> _Dataset entries_
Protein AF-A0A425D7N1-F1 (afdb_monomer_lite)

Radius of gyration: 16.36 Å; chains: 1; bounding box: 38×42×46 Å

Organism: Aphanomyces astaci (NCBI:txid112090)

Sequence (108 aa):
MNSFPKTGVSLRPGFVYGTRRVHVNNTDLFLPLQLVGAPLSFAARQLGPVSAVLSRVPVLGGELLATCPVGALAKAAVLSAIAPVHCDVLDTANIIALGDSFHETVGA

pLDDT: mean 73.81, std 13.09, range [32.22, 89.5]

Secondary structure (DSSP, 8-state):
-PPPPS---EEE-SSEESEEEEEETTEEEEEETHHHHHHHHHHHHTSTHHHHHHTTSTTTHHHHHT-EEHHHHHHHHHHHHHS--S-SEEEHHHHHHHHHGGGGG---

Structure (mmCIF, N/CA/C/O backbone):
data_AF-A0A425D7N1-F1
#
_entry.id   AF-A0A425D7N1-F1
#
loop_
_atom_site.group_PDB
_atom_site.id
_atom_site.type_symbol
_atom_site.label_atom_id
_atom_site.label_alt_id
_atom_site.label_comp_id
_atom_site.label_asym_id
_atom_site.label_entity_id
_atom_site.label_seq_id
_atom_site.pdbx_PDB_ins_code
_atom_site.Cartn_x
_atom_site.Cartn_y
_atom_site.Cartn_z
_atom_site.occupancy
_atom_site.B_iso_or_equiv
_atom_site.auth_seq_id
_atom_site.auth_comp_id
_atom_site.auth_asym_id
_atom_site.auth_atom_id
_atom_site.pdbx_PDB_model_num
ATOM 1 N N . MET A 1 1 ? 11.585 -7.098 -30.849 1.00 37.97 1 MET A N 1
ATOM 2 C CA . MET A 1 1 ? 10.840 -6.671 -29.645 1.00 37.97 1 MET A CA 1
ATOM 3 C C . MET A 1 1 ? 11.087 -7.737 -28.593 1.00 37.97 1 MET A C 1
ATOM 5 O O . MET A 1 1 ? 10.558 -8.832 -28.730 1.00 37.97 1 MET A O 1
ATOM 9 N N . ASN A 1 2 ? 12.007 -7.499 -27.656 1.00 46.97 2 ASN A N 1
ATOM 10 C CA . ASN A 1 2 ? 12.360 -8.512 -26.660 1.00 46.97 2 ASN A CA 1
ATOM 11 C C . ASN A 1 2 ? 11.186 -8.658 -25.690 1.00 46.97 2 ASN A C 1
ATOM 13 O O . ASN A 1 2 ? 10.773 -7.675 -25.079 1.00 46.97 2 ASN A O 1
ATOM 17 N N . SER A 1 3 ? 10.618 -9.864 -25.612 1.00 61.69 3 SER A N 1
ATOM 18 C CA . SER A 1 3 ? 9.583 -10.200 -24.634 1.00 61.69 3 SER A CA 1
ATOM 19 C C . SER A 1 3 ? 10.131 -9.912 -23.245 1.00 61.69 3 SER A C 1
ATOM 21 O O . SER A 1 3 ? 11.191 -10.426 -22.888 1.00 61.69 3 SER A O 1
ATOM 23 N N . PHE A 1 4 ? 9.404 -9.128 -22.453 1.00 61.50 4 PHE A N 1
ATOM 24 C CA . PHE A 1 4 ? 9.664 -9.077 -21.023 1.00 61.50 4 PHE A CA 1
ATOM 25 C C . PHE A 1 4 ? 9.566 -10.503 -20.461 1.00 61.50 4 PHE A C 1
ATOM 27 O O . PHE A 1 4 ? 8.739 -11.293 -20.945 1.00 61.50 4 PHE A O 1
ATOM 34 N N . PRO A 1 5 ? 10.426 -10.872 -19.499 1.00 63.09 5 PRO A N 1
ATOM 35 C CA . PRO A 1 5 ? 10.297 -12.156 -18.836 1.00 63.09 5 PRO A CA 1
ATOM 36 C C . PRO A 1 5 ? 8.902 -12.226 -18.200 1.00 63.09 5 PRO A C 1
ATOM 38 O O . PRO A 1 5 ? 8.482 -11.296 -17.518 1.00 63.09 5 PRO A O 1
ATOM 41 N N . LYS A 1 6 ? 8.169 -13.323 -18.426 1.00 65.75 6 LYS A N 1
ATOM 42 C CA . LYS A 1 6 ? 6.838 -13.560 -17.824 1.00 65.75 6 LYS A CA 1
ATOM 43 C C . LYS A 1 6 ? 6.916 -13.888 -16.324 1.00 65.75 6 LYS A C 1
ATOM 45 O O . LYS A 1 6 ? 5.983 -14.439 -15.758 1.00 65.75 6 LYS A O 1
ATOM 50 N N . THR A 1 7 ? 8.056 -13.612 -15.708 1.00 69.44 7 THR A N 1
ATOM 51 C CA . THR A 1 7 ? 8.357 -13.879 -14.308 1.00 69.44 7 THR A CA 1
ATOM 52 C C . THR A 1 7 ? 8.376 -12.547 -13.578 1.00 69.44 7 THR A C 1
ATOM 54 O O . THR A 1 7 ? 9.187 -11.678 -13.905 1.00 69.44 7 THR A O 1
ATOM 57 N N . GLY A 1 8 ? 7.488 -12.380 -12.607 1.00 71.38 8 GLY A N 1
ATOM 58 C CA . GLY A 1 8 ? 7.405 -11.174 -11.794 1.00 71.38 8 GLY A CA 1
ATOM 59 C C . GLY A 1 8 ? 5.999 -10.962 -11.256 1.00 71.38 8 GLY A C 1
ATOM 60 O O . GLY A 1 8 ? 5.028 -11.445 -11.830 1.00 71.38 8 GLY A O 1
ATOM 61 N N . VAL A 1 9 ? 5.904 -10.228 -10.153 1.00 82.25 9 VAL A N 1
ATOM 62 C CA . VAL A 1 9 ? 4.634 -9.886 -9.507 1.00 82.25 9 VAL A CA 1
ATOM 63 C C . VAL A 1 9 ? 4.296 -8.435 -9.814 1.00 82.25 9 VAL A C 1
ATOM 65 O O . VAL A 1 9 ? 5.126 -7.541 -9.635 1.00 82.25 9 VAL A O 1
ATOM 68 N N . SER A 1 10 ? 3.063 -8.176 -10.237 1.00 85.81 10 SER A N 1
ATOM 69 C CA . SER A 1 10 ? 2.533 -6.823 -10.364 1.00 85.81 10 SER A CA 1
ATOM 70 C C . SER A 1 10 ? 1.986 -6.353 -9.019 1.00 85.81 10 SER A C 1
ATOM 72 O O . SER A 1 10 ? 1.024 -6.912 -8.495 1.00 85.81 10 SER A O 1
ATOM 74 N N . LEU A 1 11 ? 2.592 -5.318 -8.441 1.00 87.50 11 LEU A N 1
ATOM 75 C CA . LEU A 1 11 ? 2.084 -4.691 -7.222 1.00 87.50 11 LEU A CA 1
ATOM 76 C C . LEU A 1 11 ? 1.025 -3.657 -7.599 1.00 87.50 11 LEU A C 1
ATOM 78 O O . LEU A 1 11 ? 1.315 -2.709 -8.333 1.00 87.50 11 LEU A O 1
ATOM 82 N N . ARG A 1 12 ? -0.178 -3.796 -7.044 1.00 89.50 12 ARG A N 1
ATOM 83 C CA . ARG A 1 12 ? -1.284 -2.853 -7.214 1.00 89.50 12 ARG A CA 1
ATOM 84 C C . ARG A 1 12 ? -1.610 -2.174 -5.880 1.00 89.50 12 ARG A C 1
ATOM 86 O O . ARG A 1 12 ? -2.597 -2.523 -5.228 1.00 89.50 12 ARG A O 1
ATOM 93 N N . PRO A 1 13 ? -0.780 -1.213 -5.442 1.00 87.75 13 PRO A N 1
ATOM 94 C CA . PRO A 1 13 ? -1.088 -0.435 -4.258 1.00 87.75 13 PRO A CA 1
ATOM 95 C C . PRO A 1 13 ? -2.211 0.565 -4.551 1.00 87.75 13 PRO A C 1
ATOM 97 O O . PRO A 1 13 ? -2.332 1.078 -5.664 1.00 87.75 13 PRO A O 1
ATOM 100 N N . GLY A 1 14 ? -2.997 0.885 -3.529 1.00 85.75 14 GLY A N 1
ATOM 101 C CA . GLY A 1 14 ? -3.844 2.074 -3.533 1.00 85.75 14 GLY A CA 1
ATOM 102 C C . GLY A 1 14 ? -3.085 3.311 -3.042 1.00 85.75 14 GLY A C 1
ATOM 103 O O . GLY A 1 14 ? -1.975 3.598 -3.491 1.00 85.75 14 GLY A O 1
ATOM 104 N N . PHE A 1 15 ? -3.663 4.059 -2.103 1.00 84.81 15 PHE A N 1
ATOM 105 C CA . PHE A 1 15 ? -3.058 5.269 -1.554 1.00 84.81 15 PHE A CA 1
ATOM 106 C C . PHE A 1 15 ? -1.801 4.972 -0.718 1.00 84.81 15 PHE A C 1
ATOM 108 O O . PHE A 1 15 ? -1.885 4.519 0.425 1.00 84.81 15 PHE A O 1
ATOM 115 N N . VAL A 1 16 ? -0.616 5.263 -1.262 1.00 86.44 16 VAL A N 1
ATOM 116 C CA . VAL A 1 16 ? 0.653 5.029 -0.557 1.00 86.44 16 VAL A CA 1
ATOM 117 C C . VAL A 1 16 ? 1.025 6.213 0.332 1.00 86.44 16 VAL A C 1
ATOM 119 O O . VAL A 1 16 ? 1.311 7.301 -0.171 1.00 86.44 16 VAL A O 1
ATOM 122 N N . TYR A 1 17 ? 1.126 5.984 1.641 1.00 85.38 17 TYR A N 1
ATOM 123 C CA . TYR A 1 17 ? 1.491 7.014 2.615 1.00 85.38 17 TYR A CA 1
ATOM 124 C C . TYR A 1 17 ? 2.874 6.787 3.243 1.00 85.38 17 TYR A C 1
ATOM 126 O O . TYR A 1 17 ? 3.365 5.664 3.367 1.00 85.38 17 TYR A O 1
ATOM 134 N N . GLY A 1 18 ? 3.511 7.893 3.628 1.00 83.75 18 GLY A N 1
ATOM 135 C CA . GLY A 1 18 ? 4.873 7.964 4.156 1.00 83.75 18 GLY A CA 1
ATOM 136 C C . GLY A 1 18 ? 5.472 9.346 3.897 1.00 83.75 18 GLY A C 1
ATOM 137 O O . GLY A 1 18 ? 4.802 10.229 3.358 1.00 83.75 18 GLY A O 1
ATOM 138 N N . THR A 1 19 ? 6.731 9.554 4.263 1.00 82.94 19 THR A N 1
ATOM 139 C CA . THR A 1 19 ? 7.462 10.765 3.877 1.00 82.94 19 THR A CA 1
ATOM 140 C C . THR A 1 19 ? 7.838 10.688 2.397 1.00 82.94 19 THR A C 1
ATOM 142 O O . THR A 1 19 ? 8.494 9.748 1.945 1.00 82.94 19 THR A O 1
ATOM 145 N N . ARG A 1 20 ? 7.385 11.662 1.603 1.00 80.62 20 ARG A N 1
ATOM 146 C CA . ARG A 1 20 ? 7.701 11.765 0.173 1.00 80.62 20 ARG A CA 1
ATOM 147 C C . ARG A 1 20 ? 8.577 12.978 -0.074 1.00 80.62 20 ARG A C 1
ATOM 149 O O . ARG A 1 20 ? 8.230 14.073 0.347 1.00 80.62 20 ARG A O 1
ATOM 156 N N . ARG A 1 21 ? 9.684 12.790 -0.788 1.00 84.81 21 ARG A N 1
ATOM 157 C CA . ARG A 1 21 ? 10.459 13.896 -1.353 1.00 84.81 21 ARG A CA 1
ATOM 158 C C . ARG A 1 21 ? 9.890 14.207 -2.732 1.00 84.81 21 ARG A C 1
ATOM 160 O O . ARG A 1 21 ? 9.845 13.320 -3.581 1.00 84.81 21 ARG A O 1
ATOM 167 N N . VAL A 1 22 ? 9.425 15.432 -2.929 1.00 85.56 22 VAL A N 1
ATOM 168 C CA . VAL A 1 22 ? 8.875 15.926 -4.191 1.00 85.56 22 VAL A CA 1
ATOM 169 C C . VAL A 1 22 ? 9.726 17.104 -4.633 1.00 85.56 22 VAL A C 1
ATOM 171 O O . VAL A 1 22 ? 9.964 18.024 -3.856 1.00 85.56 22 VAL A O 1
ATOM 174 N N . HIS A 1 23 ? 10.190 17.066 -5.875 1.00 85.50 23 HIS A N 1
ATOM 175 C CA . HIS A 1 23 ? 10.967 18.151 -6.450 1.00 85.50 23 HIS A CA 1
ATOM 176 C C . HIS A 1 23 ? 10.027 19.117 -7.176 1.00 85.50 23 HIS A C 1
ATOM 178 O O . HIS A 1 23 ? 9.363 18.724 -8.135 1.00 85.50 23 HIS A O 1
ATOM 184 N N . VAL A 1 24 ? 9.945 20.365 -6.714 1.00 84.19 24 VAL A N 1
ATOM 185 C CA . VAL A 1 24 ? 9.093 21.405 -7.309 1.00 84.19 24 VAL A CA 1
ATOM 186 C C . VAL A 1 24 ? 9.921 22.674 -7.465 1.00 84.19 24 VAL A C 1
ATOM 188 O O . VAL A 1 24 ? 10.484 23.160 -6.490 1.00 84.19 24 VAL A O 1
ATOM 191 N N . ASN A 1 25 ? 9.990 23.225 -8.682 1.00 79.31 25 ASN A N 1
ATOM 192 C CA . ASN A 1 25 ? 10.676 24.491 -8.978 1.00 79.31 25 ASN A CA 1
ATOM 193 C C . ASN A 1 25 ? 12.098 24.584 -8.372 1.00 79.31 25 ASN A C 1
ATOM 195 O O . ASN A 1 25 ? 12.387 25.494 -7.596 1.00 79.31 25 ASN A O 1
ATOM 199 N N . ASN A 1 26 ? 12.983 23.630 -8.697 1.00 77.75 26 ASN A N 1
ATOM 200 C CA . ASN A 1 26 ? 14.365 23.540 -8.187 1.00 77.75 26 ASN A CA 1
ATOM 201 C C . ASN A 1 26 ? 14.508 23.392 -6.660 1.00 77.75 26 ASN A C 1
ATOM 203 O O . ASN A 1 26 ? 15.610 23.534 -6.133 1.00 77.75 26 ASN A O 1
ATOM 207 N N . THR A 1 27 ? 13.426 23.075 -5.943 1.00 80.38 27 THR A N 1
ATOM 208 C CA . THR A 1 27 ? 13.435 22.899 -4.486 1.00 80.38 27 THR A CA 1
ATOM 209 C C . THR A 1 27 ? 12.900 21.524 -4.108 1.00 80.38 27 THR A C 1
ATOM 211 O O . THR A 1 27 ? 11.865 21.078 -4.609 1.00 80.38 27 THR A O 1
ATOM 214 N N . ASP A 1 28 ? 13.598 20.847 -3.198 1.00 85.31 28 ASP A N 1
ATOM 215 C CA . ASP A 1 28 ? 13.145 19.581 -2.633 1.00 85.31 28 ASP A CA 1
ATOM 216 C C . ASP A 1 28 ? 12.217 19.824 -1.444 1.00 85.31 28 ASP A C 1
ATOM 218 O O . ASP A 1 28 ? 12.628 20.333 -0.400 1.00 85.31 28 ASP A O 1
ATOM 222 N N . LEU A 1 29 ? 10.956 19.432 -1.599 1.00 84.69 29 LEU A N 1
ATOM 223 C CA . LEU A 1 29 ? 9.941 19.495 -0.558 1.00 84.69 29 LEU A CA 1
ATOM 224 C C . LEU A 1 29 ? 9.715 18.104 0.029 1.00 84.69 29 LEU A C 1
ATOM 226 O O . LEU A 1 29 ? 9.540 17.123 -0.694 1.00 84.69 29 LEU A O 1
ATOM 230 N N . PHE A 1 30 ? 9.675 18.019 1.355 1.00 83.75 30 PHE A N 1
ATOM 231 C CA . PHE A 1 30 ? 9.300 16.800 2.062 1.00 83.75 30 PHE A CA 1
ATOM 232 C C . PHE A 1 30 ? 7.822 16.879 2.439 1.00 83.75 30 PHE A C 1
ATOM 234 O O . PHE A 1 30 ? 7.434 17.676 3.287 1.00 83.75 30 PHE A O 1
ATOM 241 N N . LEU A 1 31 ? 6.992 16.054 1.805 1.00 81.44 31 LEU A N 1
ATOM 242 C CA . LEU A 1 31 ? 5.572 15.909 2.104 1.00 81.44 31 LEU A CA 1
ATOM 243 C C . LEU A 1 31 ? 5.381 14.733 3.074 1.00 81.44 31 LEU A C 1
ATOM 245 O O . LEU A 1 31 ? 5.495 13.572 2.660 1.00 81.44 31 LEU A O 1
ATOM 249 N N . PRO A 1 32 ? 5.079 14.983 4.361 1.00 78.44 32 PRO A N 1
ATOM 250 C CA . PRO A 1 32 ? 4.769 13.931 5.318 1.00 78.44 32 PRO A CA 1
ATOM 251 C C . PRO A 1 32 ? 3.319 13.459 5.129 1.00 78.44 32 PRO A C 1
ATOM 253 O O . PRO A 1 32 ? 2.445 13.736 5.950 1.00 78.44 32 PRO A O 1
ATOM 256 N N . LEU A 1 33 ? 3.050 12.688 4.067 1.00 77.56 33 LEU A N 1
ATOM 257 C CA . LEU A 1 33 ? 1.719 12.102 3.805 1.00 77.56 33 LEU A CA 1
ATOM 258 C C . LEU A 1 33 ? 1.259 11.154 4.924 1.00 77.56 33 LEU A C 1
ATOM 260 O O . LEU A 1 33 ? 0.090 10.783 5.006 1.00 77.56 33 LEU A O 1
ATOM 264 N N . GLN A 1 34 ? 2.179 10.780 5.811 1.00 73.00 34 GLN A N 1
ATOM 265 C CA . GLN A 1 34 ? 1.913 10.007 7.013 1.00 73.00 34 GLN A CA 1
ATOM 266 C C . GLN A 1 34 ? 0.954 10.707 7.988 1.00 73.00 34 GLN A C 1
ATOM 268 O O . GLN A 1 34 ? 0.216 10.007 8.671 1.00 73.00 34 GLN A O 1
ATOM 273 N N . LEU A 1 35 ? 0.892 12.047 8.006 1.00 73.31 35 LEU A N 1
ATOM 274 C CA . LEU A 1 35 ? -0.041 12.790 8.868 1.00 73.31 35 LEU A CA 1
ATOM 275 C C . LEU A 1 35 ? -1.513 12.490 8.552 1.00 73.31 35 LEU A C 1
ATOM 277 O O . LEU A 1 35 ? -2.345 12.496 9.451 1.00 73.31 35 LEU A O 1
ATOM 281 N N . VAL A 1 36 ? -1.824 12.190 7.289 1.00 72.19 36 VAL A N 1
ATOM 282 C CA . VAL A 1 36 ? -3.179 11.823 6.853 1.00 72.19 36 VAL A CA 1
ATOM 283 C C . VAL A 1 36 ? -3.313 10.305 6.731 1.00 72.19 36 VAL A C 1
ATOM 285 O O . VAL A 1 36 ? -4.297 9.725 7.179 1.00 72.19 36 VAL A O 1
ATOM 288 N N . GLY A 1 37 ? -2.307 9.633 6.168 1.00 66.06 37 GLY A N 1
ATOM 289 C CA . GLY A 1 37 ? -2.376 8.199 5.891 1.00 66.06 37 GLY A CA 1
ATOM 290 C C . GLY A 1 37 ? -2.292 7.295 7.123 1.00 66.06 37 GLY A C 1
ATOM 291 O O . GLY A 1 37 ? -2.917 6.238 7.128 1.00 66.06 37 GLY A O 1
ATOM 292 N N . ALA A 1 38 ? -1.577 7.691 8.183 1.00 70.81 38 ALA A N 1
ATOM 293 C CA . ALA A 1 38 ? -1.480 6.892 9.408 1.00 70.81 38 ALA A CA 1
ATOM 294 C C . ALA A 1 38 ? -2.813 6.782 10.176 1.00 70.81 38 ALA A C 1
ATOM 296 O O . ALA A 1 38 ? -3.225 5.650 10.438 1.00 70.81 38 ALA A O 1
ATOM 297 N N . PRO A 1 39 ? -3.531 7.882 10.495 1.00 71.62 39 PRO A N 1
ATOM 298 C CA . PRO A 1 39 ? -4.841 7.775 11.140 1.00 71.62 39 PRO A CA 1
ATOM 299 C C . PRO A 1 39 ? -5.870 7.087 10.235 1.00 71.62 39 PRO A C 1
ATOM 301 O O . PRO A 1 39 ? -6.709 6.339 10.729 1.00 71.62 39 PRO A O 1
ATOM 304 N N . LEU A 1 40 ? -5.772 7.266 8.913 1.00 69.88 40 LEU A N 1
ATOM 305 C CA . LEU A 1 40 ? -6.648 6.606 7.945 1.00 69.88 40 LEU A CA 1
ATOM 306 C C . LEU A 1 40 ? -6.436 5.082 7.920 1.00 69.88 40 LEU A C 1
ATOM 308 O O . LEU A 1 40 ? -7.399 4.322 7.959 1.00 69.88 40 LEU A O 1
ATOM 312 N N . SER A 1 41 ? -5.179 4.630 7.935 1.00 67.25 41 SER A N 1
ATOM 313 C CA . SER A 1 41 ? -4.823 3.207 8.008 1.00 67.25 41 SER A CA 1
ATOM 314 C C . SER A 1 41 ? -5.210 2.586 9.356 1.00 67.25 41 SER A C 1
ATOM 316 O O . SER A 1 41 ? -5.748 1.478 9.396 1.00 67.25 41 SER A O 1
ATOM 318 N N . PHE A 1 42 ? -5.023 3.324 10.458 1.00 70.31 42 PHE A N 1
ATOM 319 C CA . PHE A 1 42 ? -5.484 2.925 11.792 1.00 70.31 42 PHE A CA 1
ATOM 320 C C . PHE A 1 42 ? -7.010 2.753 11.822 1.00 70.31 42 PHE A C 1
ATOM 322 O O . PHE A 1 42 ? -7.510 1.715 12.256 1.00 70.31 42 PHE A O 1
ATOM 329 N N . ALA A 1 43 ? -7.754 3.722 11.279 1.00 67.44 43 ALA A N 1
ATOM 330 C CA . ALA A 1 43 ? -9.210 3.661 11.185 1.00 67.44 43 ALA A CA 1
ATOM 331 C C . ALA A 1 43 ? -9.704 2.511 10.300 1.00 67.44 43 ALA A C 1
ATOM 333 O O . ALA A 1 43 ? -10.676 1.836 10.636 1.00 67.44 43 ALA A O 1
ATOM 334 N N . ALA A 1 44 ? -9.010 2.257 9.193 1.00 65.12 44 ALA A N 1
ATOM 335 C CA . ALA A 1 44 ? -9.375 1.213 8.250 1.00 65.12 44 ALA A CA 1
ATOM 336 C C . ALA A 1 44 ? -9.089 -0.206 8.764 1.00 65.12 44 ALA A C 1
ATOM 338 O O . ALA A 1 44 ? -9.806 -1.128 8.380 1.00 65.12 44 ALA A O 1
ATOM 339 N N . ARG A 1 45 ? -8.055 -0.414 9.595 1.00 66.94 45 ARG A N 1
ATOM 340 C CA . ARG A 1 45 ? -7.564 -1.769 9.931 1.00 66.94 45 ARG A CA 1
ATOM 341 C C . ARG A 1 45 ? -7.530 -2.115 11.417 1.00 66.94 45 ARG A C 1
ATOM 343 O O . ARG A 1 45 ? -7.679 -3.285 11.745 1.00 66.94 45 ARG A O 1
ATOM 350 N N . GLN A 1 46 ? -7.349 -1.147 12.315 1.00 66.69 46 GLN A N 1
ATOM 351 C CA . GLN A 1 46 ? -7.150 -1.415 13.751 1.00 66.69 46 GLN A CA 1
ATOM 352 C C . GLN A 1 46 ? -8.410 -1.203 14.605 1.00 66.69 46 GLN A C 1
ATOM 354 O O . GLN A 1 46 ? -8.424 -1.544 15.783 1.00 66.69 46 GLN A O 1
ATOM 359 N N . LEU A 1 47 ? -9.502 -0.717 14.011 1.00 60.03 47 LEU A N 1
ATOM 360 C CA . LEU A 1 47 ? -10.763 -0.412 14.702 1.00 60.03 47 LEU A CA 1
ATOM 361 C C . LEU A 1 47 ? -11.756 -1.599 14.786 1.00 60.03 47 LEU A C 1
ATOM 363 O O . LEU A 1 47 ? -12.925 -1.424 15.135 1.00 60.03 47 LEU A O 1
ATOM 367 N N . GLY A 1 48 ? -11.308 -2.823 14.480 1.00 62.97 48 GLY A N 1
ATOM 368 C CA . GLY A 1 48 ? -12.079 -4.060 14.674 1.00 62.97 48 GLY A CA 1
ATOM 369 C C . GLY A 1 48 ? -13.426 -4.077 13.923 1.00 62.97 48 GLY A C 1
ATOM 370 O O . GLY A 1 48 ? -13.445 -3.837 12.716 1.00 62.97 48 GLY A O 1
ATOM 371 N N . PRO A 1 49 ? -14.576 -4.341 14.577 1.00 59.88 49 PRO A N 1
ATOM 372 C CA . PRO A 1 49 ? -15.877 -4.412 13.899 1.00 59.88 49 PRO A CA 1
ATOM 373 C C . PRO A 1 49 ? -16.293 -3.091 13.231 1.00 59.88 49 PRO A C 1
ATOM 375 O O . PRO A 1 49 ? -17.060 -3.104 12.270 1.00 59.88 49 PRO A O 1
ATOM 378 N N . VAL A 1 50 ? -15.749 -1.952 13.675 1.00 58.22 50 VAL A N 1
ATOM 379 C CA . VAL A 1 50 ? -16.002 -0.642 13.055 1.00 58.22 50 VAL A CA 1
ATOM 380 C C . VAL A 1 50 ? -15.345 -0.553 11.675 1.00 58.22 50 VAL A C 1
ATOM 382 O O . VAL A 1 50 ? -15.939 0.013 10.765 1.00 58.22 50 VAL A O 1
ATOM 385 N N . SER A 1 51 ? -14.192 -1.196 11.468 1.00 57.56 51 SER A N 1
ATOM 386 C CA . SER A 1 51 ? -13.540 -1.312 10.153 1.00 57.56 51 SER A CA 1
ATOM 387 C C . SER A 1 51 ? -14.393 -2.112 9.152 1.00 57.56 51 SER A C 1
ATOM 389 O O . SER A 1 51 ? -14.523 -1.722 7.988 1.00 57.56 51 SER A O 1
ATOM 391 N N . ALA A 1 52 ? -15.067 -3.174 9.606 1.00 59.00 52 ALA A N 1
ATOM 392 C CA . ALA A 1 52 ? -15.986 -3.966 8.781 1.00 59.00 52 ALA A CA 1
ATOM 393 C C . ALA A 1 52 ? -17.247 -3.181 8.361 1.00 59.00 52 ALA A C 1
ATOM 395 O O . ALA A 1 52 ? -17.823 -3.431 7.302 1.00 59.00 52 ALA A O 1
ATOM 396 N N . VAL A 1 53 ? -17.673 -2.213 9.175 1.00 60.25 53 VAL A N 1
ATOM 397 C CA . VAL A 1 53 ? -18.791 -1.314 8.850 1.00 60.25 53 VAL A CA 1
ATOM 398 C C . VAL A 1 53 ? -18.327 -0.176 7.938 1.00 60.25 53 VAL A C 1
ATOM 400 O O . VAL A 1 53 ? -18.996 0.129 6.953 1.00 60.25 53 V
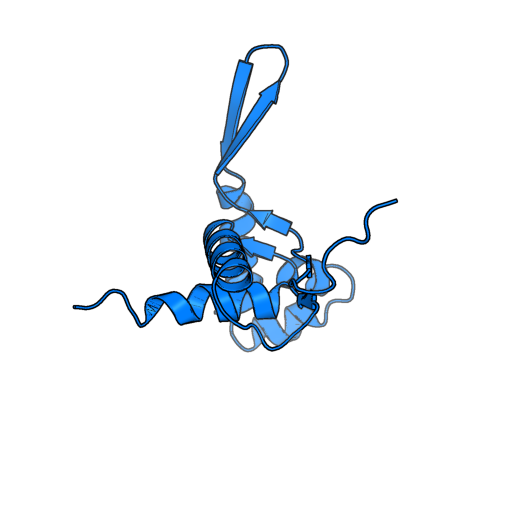AL A O 1
ATOM 403 N N . LEU A 1 54 ? -17.157 0.408 8.208 1.00 58.72 54 LEU A N 1
ATOM 404 C CA . LEU A 1 54 ? -16.585 1.497 7.410 1.00 58.72 54 LEU A CA 1
ATOM 405 C C . LEU A 1 54 ? -16.220 1.038 5.989 1.00 58.72 54 LEU A C 1
ATOM 407 O O . LEU A 1 54 ? -16.428 1.777 5.033 1.00 58.72 54 LEU A O 1
ATOM 411 N N . SER A 1 55 ? -15.754 -0.205 5.835 1.00 60.31 55 SER A N 1
ATOM 412 C CA . SER A 1 55 ? -15.475 -0.834 4.532 1.00 60.31 55 SER A CA 1
ATOM 413 C C . SER A 1 55 ? -16.726 -1.118 3.693 1.00 60.31 55 SER A C 1
ATOM 415 O O . SER A 1 55 ? -16.624 -1.219 2.473 1.00 60.31 55 SER A O 1
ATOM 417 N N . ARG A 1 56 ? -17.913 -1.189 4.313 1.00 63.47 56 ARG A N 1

> _Work item_
Look through the material above and print exactly the lines from the one containing "ATOM 95 C C" to the one containing "ATOM 142 O O", both included, and nothing more.

> _Solution_
ATOM 95 C C . PRO A 1 13 ? -2.211 0.565 -4.551 1.00 87.75 13 PRO A C 1
ATOM 97 O O . PRO A 1 13 ? -2.332 1.078 -5.664 1.00 87.75 13 PRO A O 1
ATOM 100 N N . GLY A 1 14 ? -2.997 0.885 -3.529 1.00 85.75 14 GLY A N 1
ATOM 101 C CA . GLY A 1 14 ? -3.844 2.074 -3.533 1.00 85.75 14 GLY A CA 1
ATOM 102 C C . GLY A 1 14 ? -3.085 3.311 -3.042 1.00 85.75 14 GLY A C 1
ATOM 103 O O . GLY A 1 14 ? -1.975 3.598 -3.491 1.00 85.75 14 GLY A O 1
ATOM 104 N N . PHE A 1 15 ? -3.663 4.059 -2.103 1.00 84.81 15 PHE A N 1
ATOM 105 C CA . PHE A 1 15 ? -3.058 5.269 -1.554 1.00 84.81 15 PHE A CA 1
ATOM 106 C C . PHE A 1 15 ? -1.801 4.972 -0.718 1.00 84.81 15 PHE A C 1
ATOM 108 O O . PHE A 1 15 ? -1.885 4.519 0.425 1.00 84.81 15 PHE A O 1
ATOM 115 N N . VAL A 1 16 ? -0.616 5.263 -1.262 1.00 86.44 16 VAL A N 1
ATOM 116 C CA . VAL A 1 16 ? 0.653 5.029 -0.557 1.00 86.44 16 VAL A CA 1
ATOM 117 C C . VAL A 1 16 ? 1.025 6.213 0.332 1.00 86.44 16 VAL A C 1
ATOM 119 O O . VAL A 1 16 ? 1.311 7.301 -0.171 1.00 86.44 16 VAL A O 1
ATOM 122 N N . TYR A 1 17 ? 1.126 5.984 1.641 1.00 85.38 17 TYR A N 1
ATOM 123 C CA . TYR A 1 17 ? 1.491 7.014 2.615 1.00 85.38 17 TYR A CA 1
ATOM 124 C C . TYR A 1 17 ? 2.874 6.787 3.243 1.00 85.38 17 TYR A C 1
ATOM 126 O O . TYR A 1 17 ? 3.365 5.664 3.367 1.00 85.38 17 TYR A O 1
ATOM 134 N N . GLY A 1 18 ? 3.511 7.893 3.628 1.00 83.75 18 GLY A N 1
ATOM 135 C CA . GLY A 1 18 ? 4.873 7.964 4.156 1.00 83.75 18 GLY A CA 1
ATOM 136 C C . GLY A 1 18 ? 5.472 9.346 3.897 1.00 83.75 18 GLY A C 1
ATOM 137 O O . GLY A 1 18 ? 4.802 10.229 3.358 1.00 83.75 18 GLY A O 1
ATOM 138 N N . THR A 1 19 ? 6.731 9.554 4.263 1.00 82.94 19 THR A N 1
ATOM 139 C CA . THR A 1 19 ? 7.462 10.765 3.877 1.00 82.94 19 THR A CA 1
ATOM 140 C C . THR A 1 19 ? 7.838 10.688 2.397 1.00 82.94 19 THR A C 1
ATOM 142 O O . THR A 1 19 ? 8.494 9.748 1.945 1.00 82.94 19 THR A O 1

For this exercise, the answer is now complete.